China’s One Belt, One Road initiative has helped create partnerships with countries in Asia as well as Africa and parts of Europe. Central bank leaders in Africa recently have been discussing adopting the yuan as a reserve currency.
Beijing’s tight control on capital flows and a lack of policy transparency have kept the renminbi from becoming more widely adopted, but that tide has been turning. The European Central Bank converted 500 million euros worth of its dollar reserves into the Chinese currency last year and other banks have said they are considering adding more renminbi reserves in 2018.

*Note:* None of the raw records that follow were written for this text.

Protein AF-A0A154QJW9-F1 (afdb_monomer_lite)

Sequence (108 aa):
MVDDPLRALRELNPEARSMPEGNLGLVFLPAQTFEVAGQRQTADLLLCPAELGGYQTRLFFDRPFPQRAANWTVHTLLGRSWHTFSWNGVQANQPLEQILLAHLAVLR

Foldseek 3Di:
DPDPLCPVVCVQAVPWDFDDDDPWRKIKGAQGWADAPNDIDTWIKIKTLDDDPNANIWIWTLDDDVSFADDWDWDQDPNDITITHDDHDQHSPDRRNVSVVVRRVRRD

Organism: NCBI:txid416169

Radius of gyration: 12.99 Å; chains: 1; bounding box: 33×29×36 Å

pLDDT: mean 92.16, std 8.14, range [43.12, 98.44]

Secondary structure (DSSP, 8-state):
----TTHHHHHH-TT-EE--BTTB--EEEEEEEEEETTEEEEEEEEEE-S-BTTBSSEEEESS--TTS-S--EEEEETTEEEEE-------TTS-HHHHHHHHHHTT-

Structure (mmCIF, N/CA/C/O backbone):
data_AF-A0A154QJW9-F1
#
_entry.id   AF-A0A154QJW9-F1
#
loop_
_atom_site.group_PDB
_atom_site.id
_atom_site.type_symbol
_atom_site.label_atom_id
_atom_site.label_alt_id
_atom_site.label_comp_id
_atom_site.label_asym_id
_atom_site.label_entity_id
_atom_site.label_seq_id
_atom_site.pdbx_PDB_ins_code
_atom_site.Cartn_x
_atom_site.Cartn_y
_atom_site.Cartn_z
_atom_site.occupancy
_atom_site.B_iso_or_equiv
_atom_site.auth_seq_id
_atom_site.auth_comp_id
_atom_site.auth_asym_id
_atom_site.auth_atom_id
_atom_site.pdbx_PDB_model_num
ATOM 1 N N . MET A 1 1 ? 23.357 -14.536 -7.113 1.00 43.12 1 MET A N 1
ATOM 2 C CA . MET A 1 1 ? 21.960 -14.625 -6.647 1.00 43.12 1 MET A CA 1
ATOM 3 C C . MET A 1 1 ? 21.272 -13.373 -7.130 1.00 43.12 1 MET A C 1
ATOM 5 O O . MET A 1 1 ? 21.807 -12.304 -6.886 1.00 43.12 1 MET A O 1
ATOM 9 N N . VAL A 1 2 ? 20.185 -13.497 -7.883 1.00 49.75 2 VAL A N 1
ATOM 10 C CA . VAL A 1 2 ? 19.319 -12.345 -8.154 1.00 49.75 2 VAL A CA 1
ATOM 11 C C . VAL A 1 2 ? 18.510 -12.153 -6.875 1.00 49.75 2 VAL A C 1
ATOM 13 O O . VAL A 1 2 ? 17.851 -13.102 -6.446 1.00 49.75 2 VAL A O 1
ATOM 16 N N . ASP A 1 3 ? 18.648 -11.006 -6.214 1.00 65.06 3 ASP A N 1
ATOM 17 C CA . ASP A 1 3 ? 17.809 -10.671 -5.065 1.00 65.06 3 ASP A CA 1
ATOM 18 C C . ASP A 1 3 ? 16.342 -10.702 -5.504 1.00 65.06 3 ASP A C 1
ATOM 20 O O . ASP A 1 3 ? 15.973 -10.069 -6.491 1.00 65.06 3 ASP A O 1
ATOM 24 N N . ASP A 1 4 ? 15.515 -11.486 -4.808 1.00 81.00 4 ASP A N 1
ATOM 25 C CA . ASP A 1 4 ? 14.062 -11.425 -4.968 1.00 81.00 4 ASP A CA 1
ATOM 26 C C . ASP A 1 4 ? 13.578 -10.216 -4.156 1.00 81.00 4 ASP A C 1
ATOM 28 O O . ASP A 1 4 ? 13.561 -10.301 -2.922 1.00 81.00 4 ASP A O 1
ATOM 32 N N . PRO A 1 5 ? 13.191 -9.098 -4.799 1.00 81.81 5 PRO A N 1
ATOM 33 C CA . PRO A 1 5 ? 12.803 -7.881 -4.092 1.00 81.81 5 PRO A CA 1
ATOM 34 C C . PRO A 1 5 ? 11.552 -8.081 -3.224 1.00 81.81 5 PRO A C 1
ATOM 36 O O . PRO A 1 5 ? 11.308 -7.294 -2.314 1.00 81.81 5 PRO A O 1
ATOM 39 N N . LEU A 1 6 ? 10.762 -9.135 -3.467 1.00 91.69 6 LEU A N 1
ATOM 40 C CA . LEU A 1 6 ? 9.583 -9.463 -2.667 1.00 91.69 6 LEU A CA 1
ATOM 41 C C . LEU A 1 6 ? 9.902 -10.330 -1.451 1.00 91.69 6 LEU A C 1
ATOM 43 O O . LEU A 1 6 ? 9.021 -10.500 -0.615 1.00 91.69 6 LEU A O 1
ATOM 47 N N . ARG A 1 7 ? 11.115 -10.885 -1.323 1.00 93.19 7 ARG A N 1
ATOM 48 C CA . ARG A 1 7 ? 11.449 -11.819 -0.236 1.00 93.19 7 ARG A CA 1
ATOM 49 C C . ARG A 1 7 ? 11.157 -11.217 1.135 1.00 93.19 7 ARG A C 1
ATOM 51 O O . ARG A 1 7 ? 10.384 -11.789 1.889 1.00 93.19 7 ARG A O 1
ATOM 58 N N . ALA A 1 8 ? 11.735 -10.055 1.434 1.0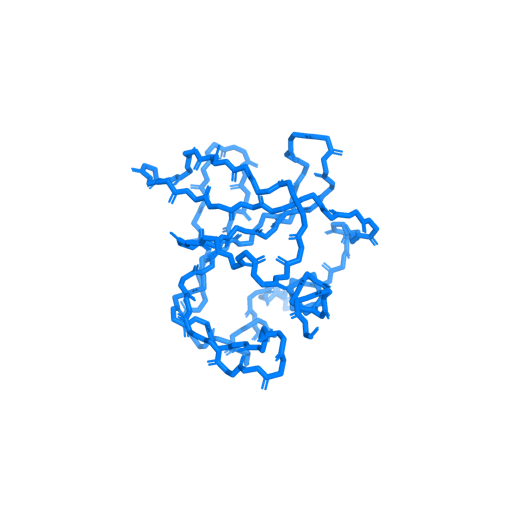0 92.50 8 ALA A N 1
ATOM 59 C CA . ALA A 1 8 ? 11.536 -9.389 2.719 1.00 92.50 8 ALA A CA 1
ATOM 60 C C . ALA A 1 8 ? 10.086 -8.914 2.905 1.00 92.50 8 ALA A C 1
ATOM 62 O O . ALA A 1 8 ? 9.538 -8.983 4.002 1.00 92.50 8 ALA A O 1
ATOM 63 N N . LEU A 1 9 ? 9.426 -8.496 1.822 1.00 94.19 9 LEU A N 1
ATOM 64 C CA . LEU A 1 9 ? 8.017 -8.115 1.861 1.00 94.19 9 LEU A CA 1
ATOM 65 C C . LEU A 1 9 ? 7.103 -9.305 2.193 1.00 94.19 9 LEU A C 1
ATOM 67 O O . LEU A 1 9 ? 6.104 -9.134 2.886 1.00 94.19 9 LEU A O 1
ATOM 71 N N . ARG A 1 10 ? 7.458 -10.515 1.744 1.00 95.94 10 ARG A N 1
ATOM 72 C CA . ARG A 1 10 ? 6.708 -11.746 2.025 1.00 95.94 10 ARG A CA 1
ATOM 73 C C . ARG A 1 10 ? 6.785 -12.198 3.478 1.00 95.94 10 ARG A C 1
ATOM 75 O O . ARG A 1 10 ? 5.867 -12.866 3.937 1.00 95.94 10 ARG A O 1
ATOM 82 N N . GLU A 1 11 ? 7.797 -11.760 4.219 1.00 95.25 11 GLU A N 1
ATOM 83 C CA . GLU A 1 11 ? 7.833 -11.924 5.678 1.00 95.25 11 GLU A CA 1
ATOM 84 C C . GLU A 1 11 ? 6.750 -11.075 6.373 1.00 95.25 11 GLU A C 1
ATOM 86 O O . GLU A 1 11 ? 6.255 -11.443 7.436 1.00 95.25 11 GLU A O 1
ATOM 91 N N . LEU A 1 12 ? 6.345 -9.949 5.768 1.00 94.88 12 LEU A N 1
ATOM 92 C CA . LEU A 1 12 ? 5.255 -9.093 6.261 1.00 94.88 12 LEU A CA 1
ATOM 93 C C . LEU A 1 12 ? 3.884 -9.508 5.715 1.00 94.88 12 LEU A C 1
ATOM 95 O O . LEU A 1 12 ? 2.864 -9.297 6.376 1.00 94.88 12 LEU A O 1
ATOM 99 N N . ASN A 1 13 ? 3.860 -10.057 4.500 1.00 97.25 13 ASN A N 1
ATOM 100 C CA . ASN A 1 13 ? 2.664 -10.540 3.823 1.00 97.25 13 ASN A CA 1
ATOM 101 C C . ASN A 1 13 ? 3.008 -11.706 2.884 1.00 97.25 13 ASN A C 1
ATOM 103 O O . ASN A 1 13 ? 3.436 -11.465 1.751 1.00 97.25 13 ASN A O 1
ATOM 107 N N . PRO A 1 14 ? 2.789 -12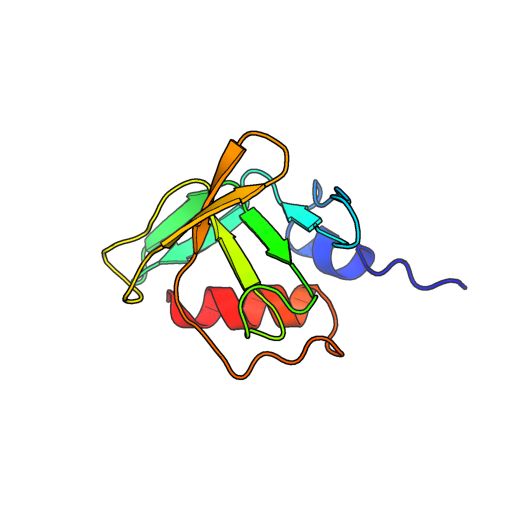.963 3.300 1.00 96.75 14 PRO A N 1
ATOM 108 C CA . PRO A 1 14 ? 3.184 -14.138 2.519 1.00 96.75 14 PRO A CA 1
ATOM 109 C C . PRO A 1 14 ? 2.592 -14.199 1.105 1.00 96.75 14 PRO A C 1
ATOM 111 O O . PRO A 1 14 ? 3.161 -14.834 0.218 1.00 96.75 14 PRO A O 1
ATOM 114 N N . GLU A 1 15 ? 1.468 -13.521 0.876 1.00 97.31 15 GLU A N 1
ATOM 115 C CA . GLU A 1 15 ? 0.758 -13.489 -0.401 1.00 97.31 15 GLU A CA 1
ATOM 116 C C . GLU A 1 15 ? 1.143 -12.293 -1.293 1.00 97.31 15 GLU A C 1
ATOM 118 O O . GLU A 1 15 ? 0.557 -12.103 -2.367 1.00 97.31 15 GLU A O 1
ATOM 123 N N . ALA A 1 16 ? 2.140 -11.498 -0.884 1.00 97.50 16 ALA A N 1
ATOM 124 C CA . ALA A 1 16 ? 2.638 -10.373 -1.663 1.00 97.50 16 ALA A CA 1
ATOM 125 C C . ALA A 1 16 ? 3.122 -10.817 -3.054 1.00 97.50 16 ALA A C 1
ATOM 127 O O . ALA A 1 16 ? 3.939 -11.739 -3.214 1.00 97.50 16 ALA A O 1
ATOM 128 N N . ARG A 1 17 ? 2.627 -10.121 -4.084 1.00 96.56 17 ARG A N 1
ATOM 129 C CA . ARG A 1 17 ? 2.908 -10.427 -5.492 1.00 96.56 17 ARG A CA 1
ATOM 130 C C . ARG A 1 17 ? 3.014 -9.171 -6.345 1.00 96.56 17 ARG A C 1
ATOM 132 O O . ARG A 1 17 ? 2.307 -8.193 -6.122 1.00 96.56 17 ARG A O 1
ATOM 139 N N . SER A 1 18 ? 3.878 -9.218 -7.354 1.00 95.62 18 SER A N 1
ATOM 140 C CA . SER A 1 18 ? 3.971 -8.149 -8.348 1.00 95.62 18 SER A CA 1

Beijing also has reduced its holdings of dollars and slowed its purchases of U.S. Treasuries in recent years as has the Bank of Japan. Since 2013, foreign ownership of U.S. government debt has fallen to 43% from 50% of publicly-held marketable Treasury securities, and the dollar’s share of global currency reserves recently fell to a four-year low.
More than just the dollar
Borthwick also urged that as the U.S. escalates sanctions on Russia, Iran, Venezuela and other countries that are major players in the oil market, they will have greater incentive to migrate away from the dollar.
Recent U.S. conduct has “weaponized” the dollar, Saxo Bank’s Hardy said, and Trump’s latest actions are accelerating efforts to move the world away from it.
More than just moving from the dollar, though, Cambridge’s Schamotta says multinational corporations are beginning to think of cutting the United States out of their supply chains because Trump’s tariff policies go directly against the growing interconnectedness of global business. It could cost companies more to do business in the United States than to move outside and avoid it.
Harley Davidson’s move to do more business in Thailand and the European Union and less in the U.S. could be seen as a recent example.
“You’re already seeing this happen for a number of sectors where cost is rising to manufacture in the United States because you’re importing the intermediate good from somewhere that tariffs are potentially applied to,” he said. “So there’s a lot of unintended consequences here.”